Collected data:
%%

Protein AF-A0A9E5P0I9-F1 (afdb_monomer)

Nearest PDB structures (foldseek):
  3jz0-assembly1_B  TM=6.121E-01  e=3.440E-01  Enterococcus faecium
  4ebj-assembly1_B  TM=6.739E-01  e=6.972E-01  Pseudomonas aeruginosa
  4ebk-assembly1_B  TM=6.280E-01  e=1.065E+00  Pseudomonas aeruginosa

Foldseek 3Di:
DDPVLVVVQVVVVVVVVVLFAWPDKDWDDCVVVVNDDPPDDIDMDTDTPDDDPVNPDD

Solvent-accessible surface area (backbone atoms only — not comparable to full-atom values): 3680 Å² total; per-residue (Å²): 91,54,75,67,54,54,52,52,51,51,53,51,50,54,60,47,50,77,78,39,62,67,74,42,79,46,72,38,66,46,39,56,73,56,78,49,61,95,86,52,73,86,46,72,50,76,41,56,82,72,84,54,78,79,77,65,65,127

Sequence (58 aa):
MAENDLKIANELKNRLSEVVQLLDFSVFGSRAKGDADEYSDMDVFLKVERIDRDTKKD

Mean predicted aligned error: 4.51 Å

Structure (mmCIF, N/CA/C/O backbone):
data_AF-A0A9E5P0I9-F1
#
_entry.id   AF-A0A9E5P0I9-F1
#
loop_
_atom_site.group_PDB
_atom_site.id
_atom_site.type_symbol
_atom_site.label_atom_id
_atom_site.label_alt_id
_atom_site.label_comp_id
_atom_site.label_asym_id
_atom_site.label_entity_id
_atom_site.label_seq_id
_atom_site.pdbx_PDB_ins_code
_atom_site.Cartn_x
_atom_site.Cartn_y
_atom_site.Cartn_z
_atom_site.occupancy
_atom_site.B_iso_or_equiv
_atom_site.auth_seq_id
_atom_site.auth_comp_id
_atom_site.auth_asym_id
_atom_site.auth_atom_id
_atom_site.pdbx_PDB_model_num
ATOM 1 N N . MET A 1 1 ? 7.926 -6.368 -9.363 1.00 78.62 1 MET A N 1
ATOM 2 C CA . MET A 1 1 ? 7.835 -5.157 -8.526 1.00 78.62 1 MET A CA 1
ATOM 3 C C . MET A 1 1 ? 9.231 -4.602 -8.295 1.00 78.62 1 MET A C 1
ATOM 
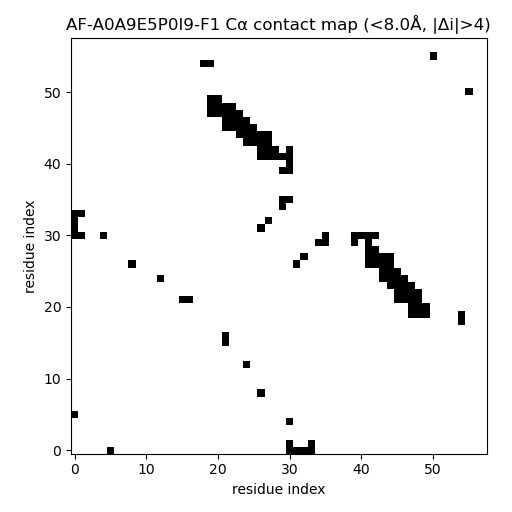5 O O . MET A 1 1 ? 10.110 -5.373 -7.920 1.00 78.62 1 MET A O 1
ATOM 9 N N . ALA A 1 2 ? 9.449 -3.318 -8.575 1.00 88.31 2 ALA A N 1
ATOM 10 C CA . ALA A 1 2 ? 10.738 -2.665 -8.360 1.00 88.31 2 ALA A CA 1
ATOM 11 C C . ALA A 1 2 ? 10.952 -2.328 -6.873 1.00 88.31 2 ALA A C 1
ATOM 13 O O . ALA A 1 2 ? 10.003 -2.246 -6.096 1.00 88.31 2 ALA A O 1
ATOM 14 N N . GLU A 1 3 ? 12.199 -2.082 -6.465 1.00 90.12
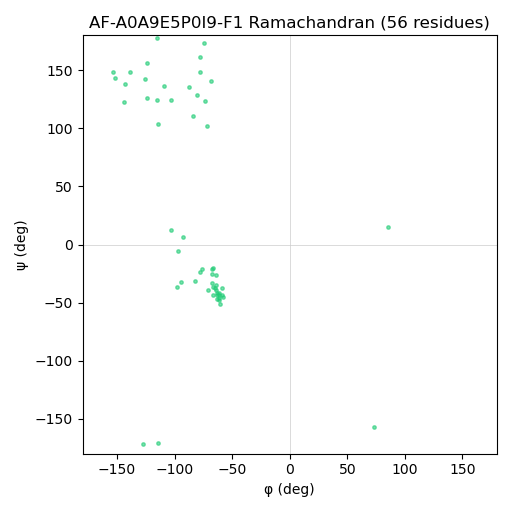 3 GLU A N 1
ATOM 15 C CA . GLU A 1 3 ? 12.510 -1.714 -5.074 1.00 90.12 3 GLU A CA 1
ATOM 16 C C . GLU A 1 3 ? 11.781 -0.430 -4.639 1.00 90.12 3 GLU A C 1
ATOM 18 O O . GLU A 1 3 ? 11.305 -0.329 -3.508 1.00 90.12 3 GLU A O 1
ATOM 23 N N . ASN A 1 4 ? 11.649 0.541 -5.549 1.00 91.19 4 ASN A N 1
ATOM 24 C CA . ASN A 1 4 ? 10.946 1.790 -5.268 1.00 91.19 4 ASN A CA 1
ATOM 25 C C . ASN A 1 4 ? 9.440 1.574 -5.042 1.00 91.19 4 ASN A C 1
ATOM 27 O O . ASN A 1 4 ? 8.865 2.191 -4.151 1.00 91.19 4 ASN A O 1
ATOM 31 N N . ASP A 1 5 ? 8.821 0.648 -5.778 1.00 93.62 5 ASP A N 1
ATOM 32 C CA . ASP A 1 5 ? 7.410 0.291 -5.582 1.00 93.62 5 ASP A CA 1
ATOM 33 C C . ASP A 1 5 ? 7.178 -0.266 -4.184 1.00 93.62 5 ASP A C 1
ATOM 35 O O . ASP A 1 5 ? 6.226 0.108 -3.506 1.00 93.62 5 ASP A O 1
ATOM 39 N N . LEU A 1 6 ? 8.082 -1.136 -3.730 1.00 93.81 6 LEU A N 1
ATOM 40 C CA . LEU A 1 6 ? 7.992 -1.725 -2.404 1.00 93.81 6 LEU A CA 1
ATOM 41 C C . LEU A 1 6 ? 8.118 -0.654 -1.312 1.00 93.81 6 LEU A C 1
ATOM 43 O O . LEU A 1 6 ? 7.399 -0.705 -0.315 1.00 93.81 6 LEU A O 1
ATOM 47 N N . LYS A 1 7 ? 9.000 0.336 -1.499 1.00 96.12 7 LYS A N 1
ATOM 48 C CA . LYS A 1 7 ? 9.132 1.477 -0.578 1.00 96.12 7 LYS A CA 1
ATOM 49 C C . LYS A 1 7 ? 7.850 2.305 -0.525 1.00 96.12 7 LYS A C 1
ATOM 51 O O . LYS A 1 7 ? 7.367 2.580 0.570 1.00 96.12 7 LYS A O 1
ATOM 56 N N . ILE A 1 8 ? 7.277 2.639 -1.682 1.00 95.44 8 ILE A N 1
ATOM 57 C CA . ILE A 1 8 ? 6.018 3.393 -1.777 1.00 95.44 8 ILE A CA 1
ATOM 58 C C . ILE A 1 8 ? 4.872 2.619 -1.113 1.00 95.44 8 ILE A C 1
ATOM 60 O O . ILE A 1 8 ? 4.156 3.175 -0.283 1.00 95.44 8 ILE A O 1
ATOM 64 N N . ALA A 1 9 ? 4.731 1.329 -1.422 1.00 96.44 9 ALA A N 1
ATOM 65 C CA . ALA A 1 9 ? 3.689 0.476 -0.862 1.00 96.44 9 ALA A CA 1
ATOM 66 C C . ALA A 1 9 ? 3.795 0.358 0.668 1.00 96.44 9 ALA A C 1
ATOM 68 O O . ALA A 1 9 ? 2.784 0.435 1.364 1.00 96.44 9 ALA A O 1
ATOM 69 N N . ASN A 1 10 ? 5.013 0.216 1.202 1.00 96.81 10 ASN A N 1
ATOM 70 C CA . ASN A 1 10 ? 5.242 0.160 2.646 1.00 96.81 10 ASN A CA 1
ATOM 71 C C . ASN A 1 10 ? 4.929 1.489 3.338 1.00 96.81 10 ASN A C 1
ATOM 73 O O . ASN A 1 10 ? 4.278 1.489 4.379 1.00 96.81 10 ASN A O 1
ATOM 77 N N . GLU A 1 11 ? 5.350 2.614 2.761 1.00 97.75 11 GLU A N 1
ATOM 78 C CA . GLU A 1 11 ? 5.047 3.936 3.313 1.00 97.75 11 GLU A CA 1
ATOM 79 C C . GLU A 1 11 ? 3.536 4.204 3.320 1.00 97.75 11 GLU A C 1
ATOM 81 O O . GLU A 1 11 ? 2.983 4.648 4.327 1.00 97.75 11 GLU A O 1
ATOM 86 N N . LEU A 1 12 ? 2.844 3.861 2.231 1.00 96.88 12 LEU A N 1
ATOM 87 C CA . LEU A 1 12 ? 1.390 3.971 2.150 1.00 96.88 12 LEU A CA 1
ATOM 88 C C . LEU A 1 12 ? 0.699 3.080 3.190 1.00 96.88 12 LEU A C 1
ATOM 90 O O . LEU A 1 12 ? -0.196 3.544 3.896 1.00 96.88 12 LEU A O 1
ATOM 94 N N . LYS A 1 13 ? 1.134 1.822 3.328 1.00 97.12 13 LYS A N 1
ATOM 95 C CA . LYS A 1 13 ? 0.614 0.892 4.339 1.00 97.12 13 LYS A CA 1
ATOM 96 C C . LYS A 1 13 ? 0.788 1.445 5.754 1.00 97.12 13 LYS A C 1
ATOM 98 O O . LYS A 1 13 ? -0.159 1.382 6.534 1.00 97.12 13 LYS A O 1
ATOM 103 N N . ASN A 1 14 ? 1.962 1.991 6.074 1.00 97.25 14 ASN A N 1
ATOM 104 C CA . ASN A 1 14 ? 2.240 2.568 7.389 1.00 97.25 14 ASN A CA 1
ATOM 105 C C . ASN A 1 14 ? 1.285 3.730 7.685 1.00 97.25 14 ASN A C 1
ATOM 107 O O . ASN A 1 14 ? 0.582 3.691 8.690 1.00 97.25 14 ASN A O 1
ATOM 111 N N . ARG A 1 15 ? 1.160 4.694 6.765 1.00 96.06 15 ARG A N 1
ATOM 112 C CA . ARG A 1 15 ? 0.237 5.832 6.923 1.00 96.06 15 ARG A CA 1
ATOM 113 C C . ARG A 1 15 ? -1.216 5.396 7.082 1.00 96.06 15 ARG A C 1
ATOM 115 O O . ARG A 1 15 ? -1.924 5.908 7.938 1.00 96.06 15 ARG A O 1
ATOM 122 N N . LEU A 1 16 ? -1.671 4.429 6.286 1.00 93.88 16 LEU A N 1
ATOM 123 C CA . LEU A 1 16 ? -3.046 3.931 6.380 1.00 93.88 16 LEU A CA 1
ATOM 124 C C . LEU A 1 16 ? -3.296 3.181 7.692 1.00 93.88 16 LEU A C 1
ATOM 126 O O . LEU A 1 16 ? -4.390 3.281 8.241 1.00 93.88 16 LEU A O 1
ATOM 130 N N . SER A 1 17 ? -2.287 2.493 8.235 1.00 94.50 17 SER A N 1
ATOM 131 C CA . SER A 1 17 ? -2.402 1.798 9.524 1.00 94.50 17 SER A CA 1
ATOM 132 C C . SER A 1 17 ? -2.575 2.728 10.730 1.00 94.50 17 SER A C 1
ATOM 134 O O . SER A 1 17 ? -3.081 2.293 11.760 1.00 94.50 17 SER A O 1
ATOM 136 N N . GLU A 1 18 ? -2.204 4.004 10.601 1.00 94.19 18 GLU A N 1
ATOM 137 C CA . GLU A 1 18 ? -2.433 5.024 11.634 1.00 94.19 18 GLU A CA 1
ATOM 138 C C . GLU A 1 18 ? -3.883 5.530 11.648 1.00 94.19 18 GLU A C 1
ATOM 140 O O . GLU A 1 18 ? -4.357 6.023 12.670 1.00 94.19 18 GLU A O 1
ATOM 145 N N . VAL A 1 19 ? -4.593 5.403 10.523 1.00 91.00 19 VAL A N 1
ATOM 146 C CA . VAL A 1 19 ? -5.966 5.904 10.351 1.00 91.00 19 VAL A CA 1
ATOM 147 C C . VAL A 1 19 ? -6.997 4.794 10.552 1.00 91.00 19 VAL A C 1
ATOM 149 O O . VAL A 1 19 ? -8.074 5.034 11.095 1.00 91.00 19 VAL A O 1
ATOM 152 N N . VAL A 1 20 ? -6.681 3.571 10.119 1.00 91.81 20 VAL A N 1
ATOM 153 C CA . VAL A 1 20 ? -7.588 2.417 10.151 1.00 91.81 20 VAL A CA 1
ATOM 154 C C . VAL A 1 20 ? -6.869 1.142 10.575 1.00 91.81 20 VAL A C 1
ATOM 156 O O . VAL A 1 20 ? -5.712 0.905 10.233 1.00 91.81 20 VAL A O 1
ATOM 159 N N . GLN A 1 21 ? -7.594 0.246 11.246 1.00 94.25 21 GLN A N 1
ATOM 160 C CA . GLN A 1 21 ? -7.093 -1.095 11.530 1.00 94.25 21 GLN A CA 1
ATOM 161 C C . GLN A 1 21 ? -7.062 -1.935 10.245 1.00 94.25 21 GLN A C 1
ATOM 163 O O . GLN A 1 21 ? -8.089 -2.447 9.783 1.00 94.25 21 GLN A O 1
ATOM 168 N N . LEU A 1 22 ? -5.866 -2.076 9.669 1.00 95.94 22 LEU A N 1
ATOM 169 C CA . LEU A 1 22 ? -5.619 -2.897 8.485 1.00 95.94 22 LEU A CA 1
ATOM 170 C C . LEU A 1 22 ? -5.653 -4.389 8.840 1.00 95.94 22 LEU A C 1
ATOM 172 O O . LEU A 1 22 ? -4.885 -4.862 9.674 1.00 95.94 22 LEU A O 1
ATOM 176 N N . LEU A 1 23 ? -6.519 -5.137 8.160 1.00 96.62 23 LEU A N 1
ATOM 177 C CA . LEU A 1 23 ? -6.564 -6.601 8.195 1.00 96.62 23 LEU A CA 1
ATOM 178 C C . LEU A 1 23 ? -5.760 -7.220 7.048 1.00 96.62 23 LEU A C 1
ATOM 180 O O . LEU A 1 23 ? -5.219 -8.310 7.203 1.00 96.62 23 LEU A O 1
ATOM 184 N N . ASP A 1 24 ? -5.712 -6.542 5.900 1.00 97.06 24 ASP A N 1
ATOM 185 C CA . ASP A 1 24 ? -4.925 -6.947 4.737 1.00 97.06 24 ASP A CA 1
ATOM 186 C C . ASP A 1 24 ? -4.557 -5.726 3.881 1.00 97.06 24 ASP A C 1
ATOM 188 O O . ASP A 1 24 ? -5.316 -4.755 3.799 1.00 97.06 24 ASP A O 1
ATOM 192 N N . PHE A 1 25 ? -3.396 -5.791 3.236 1.00 97.12 25 PHE A N 1
ATOM 193 C CA . PHE A 1 25 ? -2.893 -4.793 2.301 1.00 
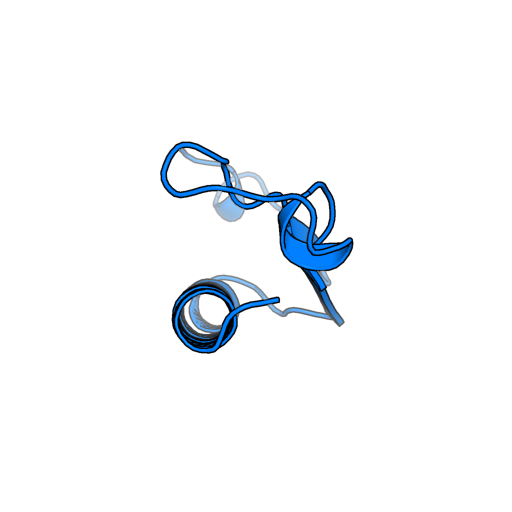97.12 25 PHE A CA 1
ATOM 194 C C . PHE A 1 25 ? -2.132 -5.509 1.193 1.00 97.12 25 PHE A C 1
ATOM 196 O O . PHE A 1 25 ? -1.153 -6.207 1.464 1.00 97.12 25 PHE A O 1
ATOM 203 N N . SER A 1 26 ? -2.549 -5.309 -0.052 1.00 96.56 26 SER A N 1
ATOM 204 C CA . SER A 1 26 ? -1.926 -5.964 -1.198 1.00 96.56 26 SER A CA 1
ATOM 205 C C . SER A 1 26 ? -1.878 -5.034 -2.406 1.00 96.56 26 SER A C 1
ATOM 207 O O . SER A 1 26 ? -2.844 -4.330 -2.699 1.00 96.56 26 SER A O 1
ATOM 209 N N . VAL A 1 27 ? -0.745 -5.050 -3.110 1
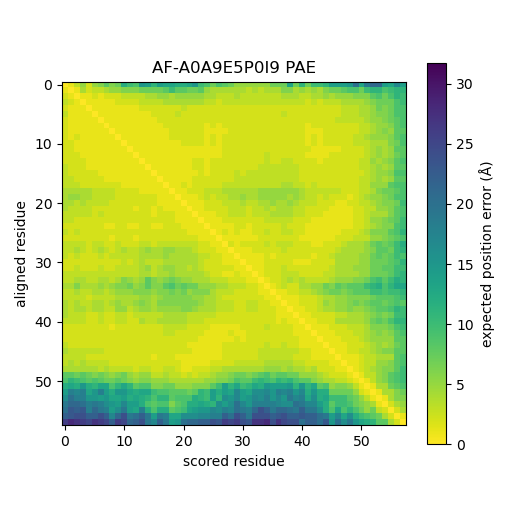.00 96.25 27 VAL A N 1
ATOM 210 C CA . VAL A 1 27 ? -0.561 -4.350 -4.388 1.00 96.25 27 VAL A CA 1
ATOM 211 C C . VAL A 1 27 ? -1.021 -5.267 -5.514 1.00 96.25 27 VAL A C 1
ATOM 213 O O . VAL A 1 27 ? -0.665 -6.447 -5.545 1.00 96.25 27 VAL A O 1
ATOM 216 N N . PHE A 1 28 ? -1.775 -4.714 -6.454 1.00 94.38 28 PHE A N 1
ATOM 217 C CA . PHE A 1 28 ? -2.271 -5.413 -7.633 1.00 94.38 28 PHE A CA 1
ATOM 218 C C . PHE A 1 28 ? -1.916 -4.633 -8.906 1.00 94.38 28 PHE A C 1
ATOM 220 O O . PHE A 1 28 ? -1.103 -3.711 -8.883 1.00 94.38 28 PHE A O 1
ATOM 227 N N . GLY A 1 29 ? -2.460 -5.059 -10.045 1.00 93.62 29 GLY A N 1
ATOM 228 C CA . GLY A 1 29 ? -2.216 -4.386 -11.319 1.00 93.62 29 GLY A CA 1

%%

■ **YOUR GOAL**
Filter the entries down to the lines with the word "Pseudomonas" in them, and copy those lines.

■ **RESPONSE**
  4ebj-assembly1_B  TM=6.739E-01  e=6.972E-01  Pseudomonas aeruginosa
  4ebk-assembly1_B  TM=6.280E-01  e=1.065E+00  Pseudomonas aeruginosa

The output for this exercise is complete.